*** Source information ***

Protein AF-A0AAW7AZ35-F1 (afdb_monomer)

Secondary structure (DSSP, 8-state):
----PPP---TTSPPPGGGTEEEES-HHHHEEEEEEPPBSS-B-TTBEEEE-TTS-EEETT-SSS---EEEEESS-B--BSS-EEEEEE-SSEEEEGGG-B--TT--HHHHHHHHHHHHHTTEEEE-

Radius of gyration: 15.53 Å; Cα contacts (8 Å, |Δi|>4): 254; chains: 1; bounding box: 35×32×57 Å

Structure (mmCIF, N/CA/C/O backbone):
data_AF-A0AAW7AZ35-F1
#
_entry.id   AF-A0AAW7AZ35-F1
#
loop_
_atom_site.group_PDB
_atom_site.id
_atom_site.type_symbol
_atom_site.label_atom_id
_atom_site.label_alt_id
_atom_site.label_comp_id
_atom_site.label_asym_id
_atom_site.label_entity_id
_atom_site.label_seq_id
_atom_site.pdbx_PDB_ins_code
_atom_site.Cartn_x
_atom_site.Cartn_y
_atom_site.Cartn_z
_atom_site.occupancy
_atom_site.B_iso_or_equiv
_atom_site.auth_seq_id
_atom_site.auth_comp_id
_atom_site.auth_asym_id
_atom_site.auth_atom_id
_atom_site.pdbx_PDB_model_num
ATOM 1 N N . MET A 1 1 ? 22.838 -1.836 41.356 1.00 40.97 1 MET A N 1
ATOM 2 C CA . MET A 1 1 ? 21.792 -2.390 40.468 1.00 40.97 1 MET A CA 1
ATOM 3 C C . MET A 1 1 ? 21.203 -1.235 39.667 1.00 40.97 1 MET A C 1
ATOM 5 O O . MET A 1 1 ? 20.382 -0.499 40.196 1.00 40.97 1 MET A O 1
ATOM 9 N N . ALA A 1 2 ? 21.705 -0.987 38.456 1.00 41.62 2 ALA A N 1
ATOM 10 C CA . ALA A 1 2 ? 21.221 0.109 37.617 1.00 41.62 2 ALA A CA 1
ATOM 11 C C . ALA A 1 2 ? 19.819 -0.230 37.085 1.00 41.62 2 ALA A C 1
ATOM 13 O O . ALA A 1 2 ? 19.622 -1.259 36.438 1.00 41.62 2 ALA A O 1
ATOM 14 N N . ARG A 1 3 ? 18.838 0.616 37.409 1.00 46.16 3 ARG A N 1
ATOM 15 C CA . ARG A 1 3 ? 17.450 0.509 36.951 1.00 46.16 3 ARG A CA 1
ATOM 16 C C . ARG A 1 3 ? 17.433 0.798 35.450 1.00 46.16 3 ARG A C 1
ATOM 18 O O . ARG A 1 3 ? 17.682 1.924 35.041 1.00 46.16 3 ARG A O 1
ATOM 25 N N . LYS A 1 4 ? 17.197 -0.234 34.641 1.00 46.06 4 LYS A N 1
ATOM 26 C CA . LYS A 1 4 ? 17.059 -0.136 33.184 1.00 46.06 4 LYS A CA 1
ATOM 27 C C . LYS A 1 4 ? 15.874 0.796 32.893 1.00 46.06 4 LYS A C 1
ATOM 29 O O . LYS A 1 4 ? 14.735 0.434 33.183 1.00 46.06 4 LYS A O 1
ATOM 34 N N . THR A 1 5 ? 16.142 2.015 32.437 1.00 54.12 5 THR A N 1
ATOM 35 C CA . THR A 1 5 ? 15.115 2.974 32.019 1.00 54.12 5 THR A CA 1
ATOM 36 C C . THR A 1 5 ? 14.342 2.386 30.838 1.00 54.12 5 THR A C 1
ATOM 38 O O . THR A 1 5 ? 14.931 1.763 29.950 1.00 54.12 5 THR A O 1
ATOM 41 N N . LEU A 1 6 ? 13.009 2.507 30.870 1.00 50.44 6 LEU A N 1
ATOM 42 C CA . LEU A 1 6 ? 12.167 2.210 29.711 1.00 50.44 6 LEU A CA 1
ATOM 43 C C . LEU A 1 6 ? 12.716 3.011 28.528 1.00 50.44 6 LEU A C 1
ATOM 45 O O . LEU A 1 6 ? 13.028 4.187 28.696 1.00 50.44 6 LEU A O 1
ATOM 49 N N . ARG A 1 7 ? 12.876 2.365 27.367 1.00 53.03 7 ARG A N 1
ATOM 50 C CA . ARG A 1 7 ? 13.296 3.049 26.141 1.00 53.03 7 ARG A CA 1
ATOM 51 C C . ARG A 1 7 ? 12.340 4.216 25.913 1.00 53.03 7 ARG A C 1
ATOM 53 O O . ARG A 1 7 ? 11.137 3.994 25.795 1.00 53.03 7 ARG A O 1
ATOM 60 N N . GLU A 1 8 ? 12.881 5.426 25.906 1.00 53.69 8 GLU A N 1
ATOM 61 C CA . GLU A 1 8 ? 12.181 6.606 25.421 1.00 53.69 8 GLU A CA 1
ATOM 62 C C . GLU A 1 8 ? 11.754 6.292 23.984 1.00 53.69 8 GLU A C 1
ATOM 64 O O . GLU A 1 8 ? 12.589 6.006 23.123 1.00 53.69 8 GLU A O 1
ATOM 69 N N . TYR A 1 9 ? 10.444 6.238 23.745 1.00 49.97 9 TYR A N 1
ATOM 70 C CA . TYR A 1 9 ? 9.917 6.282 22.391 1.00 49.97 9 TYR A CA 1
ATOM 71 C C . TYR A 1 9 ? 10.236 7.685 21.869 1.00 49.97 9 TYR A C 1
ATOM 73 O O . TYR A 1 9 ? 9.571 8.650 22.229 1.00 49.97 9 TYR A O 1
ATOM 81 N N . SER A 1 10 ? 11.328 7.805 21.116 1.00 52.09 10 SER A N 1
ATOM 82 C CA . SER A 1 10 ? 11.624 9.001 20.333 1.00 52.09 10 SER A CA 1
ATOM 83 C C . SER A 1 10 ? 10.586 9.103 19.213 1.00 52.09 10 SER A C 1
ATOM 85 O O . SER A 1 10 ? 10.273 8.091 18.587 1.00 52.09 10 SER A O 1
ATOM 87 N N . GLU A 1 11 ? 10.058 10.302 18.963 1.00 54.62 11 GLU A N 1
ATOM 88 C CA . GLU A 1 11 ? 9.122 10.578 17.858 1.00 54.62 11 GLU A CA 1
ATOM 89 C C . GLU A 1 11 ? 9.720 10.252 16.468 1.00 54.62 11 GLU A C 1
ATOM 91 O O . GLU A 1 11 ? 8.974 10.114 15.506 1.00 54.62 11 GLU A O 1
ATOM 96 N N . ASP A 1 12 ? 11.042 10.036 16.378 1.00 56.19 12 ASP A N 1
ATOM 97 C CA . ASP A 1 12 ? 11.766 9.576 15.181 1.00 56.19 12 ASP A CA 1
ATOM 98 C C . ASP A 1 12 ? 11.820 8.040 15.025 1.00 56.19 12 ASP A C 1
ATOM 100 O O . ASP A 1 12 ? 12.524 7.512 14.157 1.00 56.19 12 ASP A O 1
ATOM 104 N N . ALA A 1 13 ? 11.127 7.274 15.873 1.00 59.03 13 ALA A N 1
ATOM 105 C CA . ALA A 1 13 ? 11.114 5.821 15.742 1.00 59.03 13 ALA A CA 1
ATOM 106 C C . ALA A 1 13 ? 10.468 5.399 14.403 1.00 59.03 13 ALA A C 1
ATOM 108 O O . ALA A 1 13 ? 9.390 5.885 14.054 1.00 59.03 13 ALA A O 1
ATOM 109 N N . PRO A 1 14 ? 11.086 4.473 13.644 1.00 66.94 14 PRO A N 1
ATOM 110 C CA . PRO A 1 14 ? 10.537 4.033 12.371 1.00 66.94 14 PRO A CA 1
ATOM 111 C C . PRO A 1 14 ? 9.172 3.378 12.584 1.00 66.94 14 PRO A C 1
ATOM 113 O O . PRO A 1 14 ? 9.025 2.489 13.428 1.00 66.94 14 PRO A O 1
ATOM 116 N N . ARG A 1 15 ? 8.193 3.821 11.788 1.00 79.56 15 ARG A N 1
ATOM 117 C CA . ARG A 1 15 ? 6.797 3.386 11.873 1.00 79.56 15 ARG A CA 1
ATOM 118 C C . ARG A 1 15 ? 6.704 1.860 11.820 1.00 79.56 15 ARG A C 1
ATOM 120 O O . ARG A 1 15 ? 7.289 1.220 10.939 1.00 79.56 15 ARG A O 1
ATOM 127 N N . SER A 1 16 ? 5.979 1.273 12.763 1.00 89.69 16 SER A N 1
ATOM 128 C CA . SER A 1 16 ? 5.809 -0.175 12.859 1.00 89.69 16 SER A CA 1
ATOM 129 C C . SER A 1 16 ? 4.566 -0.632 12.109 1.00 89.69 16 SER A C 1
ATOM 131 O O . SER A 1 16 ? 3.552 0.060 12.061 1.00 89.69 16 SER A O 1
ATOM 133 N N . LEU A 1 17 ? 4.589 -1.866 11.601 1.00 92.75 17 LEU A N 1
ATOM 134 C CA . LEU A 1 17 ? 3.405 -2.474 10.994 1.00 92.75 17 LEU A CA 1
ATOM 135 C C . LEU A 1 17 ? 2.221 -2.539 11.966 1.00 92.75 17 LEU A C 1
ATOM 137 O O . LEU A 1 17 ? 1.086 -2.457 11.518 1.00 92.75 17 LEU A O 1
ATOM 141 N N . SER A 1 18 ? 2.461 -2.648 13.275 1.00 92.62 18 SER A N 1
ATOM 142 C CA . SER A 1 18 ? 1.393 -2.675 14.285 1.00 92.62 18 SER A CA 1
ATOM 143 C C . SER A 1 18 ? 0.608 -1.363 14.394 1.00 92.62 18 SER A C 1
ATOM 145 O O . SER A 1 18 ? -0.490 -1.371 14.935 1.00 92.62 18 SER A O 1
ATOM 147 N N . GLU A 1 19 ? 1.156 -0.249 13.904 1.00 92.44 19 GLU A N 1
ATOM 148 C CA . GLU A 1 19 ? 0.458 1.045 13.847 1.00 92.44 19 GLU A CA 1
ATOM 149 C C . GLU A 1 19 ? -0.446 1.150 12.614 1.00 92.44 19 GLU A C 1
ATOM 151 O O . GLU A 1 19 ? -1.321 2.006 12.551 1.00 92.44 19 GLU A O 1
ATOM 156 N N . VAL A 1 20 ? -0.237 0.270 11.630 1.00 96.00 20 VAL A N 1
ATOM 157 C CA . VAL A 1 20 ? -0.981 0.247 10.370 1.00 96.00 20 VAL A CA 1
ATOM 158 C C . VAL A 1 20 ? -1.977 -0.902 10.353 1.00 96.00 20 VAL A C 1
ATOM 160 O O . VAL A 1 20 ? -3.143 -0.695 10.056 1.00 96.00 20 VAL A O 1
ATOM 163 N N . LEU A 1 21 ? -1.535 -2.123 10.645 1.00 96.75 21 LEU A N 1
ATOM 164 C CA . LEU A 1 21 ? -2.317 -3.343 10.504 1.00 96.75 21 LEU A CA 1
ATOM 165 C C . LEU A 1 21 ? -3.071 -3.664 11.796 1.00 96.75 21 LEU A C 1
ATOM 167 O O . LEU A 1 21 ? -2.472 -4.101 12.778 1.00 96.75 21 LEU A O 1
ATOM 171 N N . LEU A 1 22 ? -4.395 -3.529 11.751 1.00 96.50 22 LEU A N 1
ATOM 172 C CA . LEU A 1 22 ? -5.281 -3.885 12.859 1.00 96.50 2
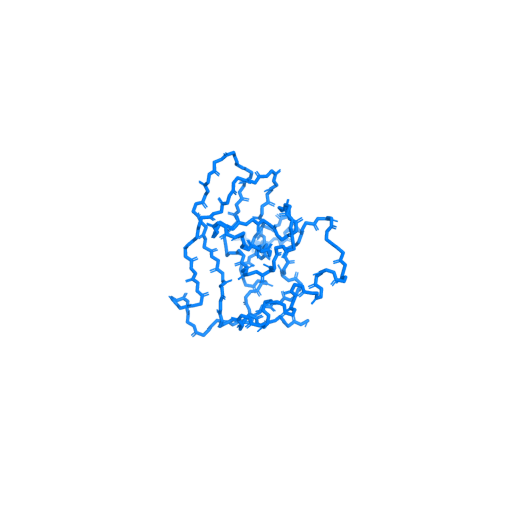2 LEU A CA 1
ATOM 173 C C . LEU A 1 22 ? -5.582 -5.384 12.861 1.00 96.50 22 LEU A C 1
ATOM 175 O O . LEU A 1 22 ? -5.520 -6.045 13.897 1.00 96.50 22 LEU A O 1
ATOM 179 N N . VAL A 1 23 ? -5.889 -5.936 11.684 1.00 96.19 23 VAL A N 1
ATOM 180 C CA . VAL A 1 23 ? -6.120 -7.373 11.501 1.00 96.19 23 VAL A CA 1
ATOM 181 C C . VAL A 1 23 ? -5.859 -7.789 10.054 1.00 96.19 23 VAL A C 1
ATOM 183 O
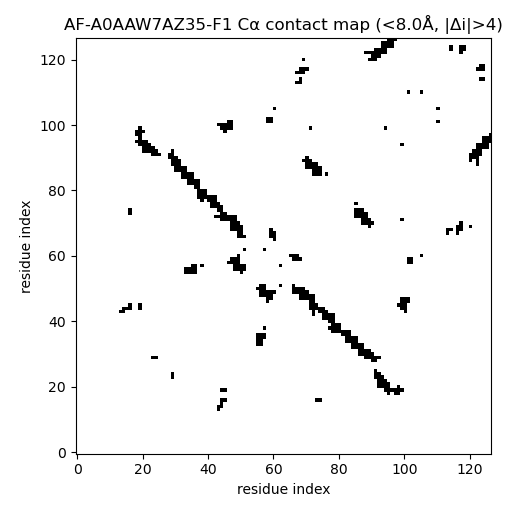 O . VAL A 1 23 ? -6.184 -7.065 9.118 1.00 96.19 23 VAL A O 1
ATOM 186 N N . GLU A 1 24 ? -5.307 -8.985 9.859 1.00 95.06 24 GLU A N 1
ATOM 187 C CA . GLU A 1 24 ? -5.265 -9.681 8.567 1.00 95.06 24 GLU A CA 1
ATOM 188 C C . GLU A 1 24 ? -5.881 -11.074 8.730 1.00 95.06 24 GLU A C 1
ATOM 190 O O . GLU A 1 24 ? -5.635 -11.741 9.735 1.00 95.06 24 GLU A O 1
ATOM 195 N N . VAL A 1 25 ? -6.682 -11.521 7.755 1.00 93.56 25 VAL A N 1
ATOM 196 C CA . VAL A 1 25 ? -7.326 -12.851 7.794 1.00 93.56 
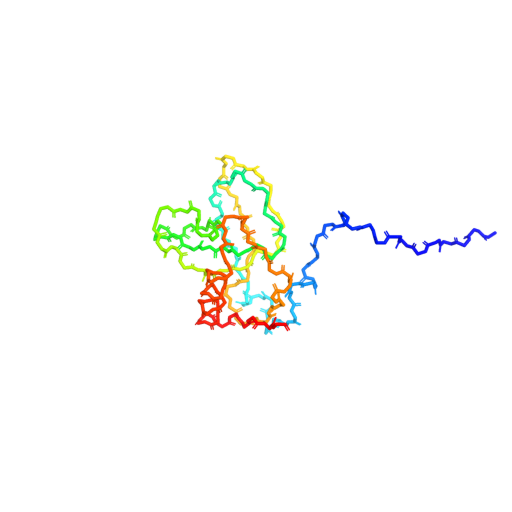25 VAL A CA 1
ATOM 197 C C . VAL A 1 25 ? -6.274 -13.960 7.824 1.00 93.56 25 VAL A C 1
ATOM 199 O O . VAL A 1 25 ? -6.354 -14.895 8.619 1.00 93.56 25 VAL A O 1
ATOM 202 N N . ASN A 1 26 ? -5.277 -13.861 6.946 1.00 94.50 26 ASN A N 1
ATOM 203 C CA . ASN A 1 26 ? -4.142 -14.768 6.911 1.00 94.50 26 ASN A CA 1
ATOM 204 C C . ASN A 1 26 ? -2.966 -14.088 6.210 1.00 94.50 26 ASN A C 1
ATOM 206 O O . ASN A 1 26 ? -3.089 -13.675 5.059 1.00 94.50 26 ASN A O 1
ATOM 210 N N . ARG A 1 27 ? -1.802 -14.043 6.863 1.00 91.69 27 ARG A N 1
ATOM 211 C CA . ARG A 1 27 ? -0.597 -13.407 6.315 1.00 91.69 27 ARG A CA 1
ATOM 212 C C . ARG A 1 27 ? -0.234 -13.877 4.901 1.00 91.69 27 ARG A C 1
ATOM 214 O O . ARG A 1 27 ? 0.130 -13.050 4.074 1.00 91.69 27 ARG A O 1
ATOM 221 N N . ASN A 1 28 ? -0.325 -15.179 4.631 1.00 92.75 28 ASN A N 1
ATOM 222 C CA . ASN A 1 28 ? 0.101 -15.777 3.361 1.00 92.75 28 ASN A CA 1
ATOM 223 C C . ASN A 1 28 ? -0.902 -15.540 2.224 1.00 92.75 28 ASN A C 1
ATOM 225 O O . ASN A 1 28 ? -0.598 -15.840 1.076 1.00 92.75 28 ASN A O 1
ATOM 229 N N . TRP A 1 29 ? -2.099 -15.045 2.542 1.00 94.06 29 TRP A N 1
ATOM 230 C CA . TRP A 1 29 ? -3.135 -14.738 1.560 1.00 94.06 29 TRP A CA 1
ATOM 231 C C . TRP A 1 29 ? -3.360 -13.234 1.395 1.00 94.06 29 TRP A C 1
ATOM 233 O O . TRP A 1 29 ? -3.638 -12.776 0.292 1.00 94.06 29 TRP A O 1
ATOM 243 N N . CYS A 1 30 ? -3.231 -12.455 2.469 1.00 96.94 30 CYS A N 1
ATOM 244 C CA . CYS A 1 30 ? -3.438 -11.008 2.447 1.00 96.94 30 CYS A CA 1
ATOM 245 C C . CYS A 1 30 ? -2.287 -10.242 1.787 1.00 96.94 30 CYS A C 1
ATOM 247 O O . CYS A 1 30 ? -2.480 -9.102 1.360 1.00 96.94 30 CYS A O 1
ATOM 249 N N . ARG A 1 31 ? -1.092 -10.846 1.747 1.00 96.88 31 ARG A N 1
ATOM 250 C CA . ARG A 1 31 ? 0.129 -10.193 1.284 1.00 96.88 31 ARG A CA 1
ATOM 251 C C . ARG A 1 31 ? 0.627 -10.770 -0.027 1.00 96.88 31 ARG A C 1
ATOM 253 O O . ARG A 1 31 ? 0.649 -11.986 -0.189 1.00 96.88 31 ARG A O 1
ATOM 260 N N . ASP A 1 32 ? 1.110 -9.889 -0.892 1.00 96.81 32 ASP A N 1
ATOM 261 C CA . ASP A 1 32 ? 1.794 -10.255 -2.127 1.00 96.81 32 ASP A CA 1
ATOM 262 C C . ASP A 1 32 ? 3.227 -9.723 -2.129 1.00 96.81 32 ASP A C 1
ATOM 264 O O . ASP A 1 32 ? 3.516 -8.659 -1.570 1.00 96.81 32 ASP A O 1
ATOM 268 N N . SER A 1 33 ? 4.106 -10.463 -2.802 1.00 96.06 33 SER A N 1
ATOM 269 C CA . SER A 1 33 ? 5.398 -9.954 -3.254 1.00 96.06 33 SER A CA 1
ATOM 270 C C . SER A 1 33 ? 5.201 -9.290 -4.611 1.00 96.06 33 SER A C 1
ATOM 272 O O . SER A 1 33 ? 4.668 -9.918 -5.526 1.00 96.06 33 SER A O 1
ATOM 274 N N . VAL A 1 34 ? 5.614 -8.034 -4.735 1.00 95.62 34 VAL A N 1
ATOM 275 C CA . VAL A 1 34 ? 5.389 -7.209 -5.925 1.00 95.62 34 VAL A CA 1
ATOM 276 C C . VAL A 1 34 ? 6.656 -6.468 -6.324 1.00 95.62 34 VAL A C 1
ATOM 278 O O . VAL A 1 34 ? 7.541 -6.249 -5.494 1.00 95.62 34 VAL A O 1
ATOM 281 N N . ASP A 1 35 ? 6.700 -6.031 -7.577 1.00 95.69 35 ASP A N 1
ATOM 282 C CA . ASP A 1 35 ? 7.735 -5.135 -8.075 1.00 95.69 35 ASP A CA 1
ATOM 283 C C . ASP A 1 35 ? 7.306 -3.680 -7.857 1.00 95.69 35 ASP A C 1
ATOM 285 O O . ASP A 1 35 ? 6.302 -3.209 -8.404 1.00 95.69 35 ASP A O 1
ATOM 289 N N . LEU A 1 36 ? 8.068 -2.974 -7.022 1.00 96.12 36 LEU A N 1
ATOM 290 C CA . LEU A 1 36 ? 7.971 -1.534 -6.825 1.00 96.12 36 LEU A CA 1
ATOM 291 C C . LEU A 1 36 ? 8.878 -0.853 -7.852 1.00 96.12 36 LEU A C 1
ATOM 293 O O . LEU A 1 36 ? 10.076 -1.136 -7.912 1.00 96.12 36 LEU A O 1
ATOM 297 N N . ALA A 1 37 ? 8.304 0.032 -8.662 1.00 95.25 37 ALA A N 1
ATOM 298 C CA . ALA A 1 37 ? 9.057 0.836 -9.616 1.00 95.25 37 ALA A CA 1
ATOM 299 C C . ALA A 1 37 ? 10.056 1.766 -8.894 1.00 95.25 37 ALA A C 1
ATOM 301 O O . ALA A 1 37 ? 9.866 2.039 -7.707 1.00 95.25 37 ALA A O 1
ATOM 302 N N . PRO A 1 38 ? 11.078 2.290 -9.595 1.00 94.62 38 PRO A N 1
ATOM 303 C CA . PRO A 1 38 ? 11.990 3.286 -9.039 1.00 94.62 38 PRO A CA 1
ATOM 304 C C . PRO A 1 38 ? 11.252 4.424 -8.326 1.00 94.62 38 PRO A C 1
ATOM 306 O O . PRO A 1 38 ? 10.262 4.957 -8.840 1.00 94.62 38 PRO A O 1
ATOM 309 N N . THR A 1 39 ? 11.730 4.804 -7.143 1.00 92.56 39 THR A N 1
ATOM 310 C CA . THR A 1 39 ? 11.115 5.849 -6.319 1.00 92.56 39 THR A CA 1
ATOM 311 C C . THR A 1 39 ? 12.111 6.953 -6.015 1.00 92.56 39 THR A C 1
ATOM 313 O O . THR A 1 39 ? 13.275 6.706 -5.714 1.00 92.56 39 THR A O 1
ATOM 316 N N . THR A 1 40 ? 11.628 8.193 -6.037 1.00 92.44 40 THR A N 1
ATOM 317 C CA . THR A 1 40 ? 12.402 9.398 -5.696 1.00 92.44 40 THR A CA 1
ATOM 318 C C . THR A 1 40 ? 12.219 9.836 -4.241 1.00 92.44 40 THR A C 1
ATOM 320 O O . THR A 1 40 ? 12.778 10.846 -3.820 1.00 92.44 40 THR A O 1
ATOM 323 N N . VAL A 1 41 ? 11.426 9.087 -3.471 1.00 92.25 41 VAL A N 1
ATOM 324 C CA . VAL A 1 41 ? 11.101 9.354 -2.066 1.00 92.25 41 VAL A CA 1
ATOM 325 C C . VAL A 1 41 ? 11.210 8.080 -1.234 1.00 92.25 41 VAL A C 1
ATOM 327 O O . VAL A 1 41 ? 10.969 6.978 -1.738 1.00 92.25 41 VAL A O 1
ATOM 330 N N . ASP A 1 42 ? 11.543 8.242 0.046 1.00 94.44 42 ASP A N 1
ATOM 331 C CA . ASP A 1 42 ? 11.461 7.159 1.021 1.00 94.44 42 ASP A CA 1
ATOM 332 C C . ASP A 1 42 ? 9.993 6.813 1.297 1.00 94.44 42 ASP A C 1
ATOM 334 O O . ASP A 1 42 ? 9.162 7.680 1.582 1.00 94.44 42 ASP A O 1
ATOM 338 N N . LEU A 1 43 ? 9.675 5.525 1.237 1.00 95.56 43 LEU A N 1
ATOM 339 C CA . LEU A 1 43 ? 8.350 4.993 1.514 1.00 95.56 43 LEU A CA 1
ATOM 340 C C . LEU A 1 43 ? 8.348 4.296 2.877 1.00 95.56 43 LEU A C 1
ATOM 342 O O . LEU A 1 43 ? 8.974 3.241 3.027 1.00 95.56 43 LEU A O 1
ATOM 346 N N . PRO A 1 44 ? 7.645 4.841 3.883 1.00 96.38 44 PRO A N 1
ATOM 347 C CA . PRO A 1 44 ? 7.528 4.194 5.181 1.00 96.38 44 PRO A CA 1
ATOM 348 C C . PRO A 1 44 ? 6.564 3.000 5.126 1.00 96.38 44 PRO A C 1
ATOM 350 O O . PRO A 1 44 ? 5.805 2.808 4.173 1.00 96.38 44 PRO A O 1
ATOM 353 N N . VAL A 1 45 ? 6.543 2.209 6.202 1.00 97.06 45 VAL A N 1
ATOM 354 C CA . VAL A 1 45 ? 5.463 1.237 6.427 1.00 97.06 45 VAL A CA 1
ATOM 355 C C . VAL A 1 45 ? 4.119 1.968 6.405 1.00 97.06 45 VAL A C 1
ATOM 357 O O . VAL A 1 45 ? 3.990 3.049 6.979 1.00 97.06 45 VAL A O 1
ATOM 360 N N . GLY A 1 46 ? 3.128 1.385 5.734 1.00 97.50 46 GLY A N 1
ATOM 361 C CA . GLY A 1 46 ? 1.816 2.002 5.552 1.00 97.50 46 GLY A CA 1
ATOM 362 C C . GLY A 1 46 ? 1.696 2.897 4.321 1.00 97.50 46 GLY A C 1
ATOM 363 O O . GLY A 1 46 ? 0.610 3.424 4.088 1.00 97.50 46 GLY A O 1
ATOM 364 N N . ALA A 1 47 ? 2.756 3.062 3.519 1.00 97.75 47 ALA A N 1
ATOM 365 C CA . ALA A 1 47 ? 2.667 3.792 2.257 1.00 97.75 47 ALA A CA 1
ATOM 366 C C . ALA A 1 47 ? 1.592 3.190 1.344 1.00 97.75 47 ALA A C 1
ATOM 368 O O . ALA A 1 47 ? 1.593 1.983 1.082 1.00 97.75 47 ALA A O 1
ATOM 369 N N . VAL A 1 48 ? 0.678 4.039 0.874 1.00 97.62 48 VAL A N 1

*** End of Source information ***

Your answer must be the lines above from the one containing "ATOM 5 O O ." to the one containing "ATOM 15 C CA", both included, restated word for word.

- Exercise response
ATOM 5 O O . MET A 1 1 ? 20.382 -0.499 40.196 1.00 40.97 1 MET A O 1
ATOM 9 N N . ALA A 1 2 ? 21.705 -0.987 38.456 1.00 41.62 2 ALA A N 1
ATOM 10 C CA . ALA A 1 2 ? 21.221 0.109 37.617 1.00 41.62 2 ALA A CA 1
ATOM 11 C C . ALA A 1 2 ? 19.819 -0.230 37.085 1.00 41.62 2 ALA A C 1
ATOM 13 O O . ALA A 1 2 ? 19.622 -1.259 36.438 1.00 41.62 2 ALA A O 1
ATOM 14 N N . ARG A 1 3 ? 18.838 0.616 37.409 1.00 46.16 3 ARG A N 1
ATOM 15 C CA . ARG A 1 3 ? 17.450 0.509 36.951 1.00 46.16 3 ARG A CA 1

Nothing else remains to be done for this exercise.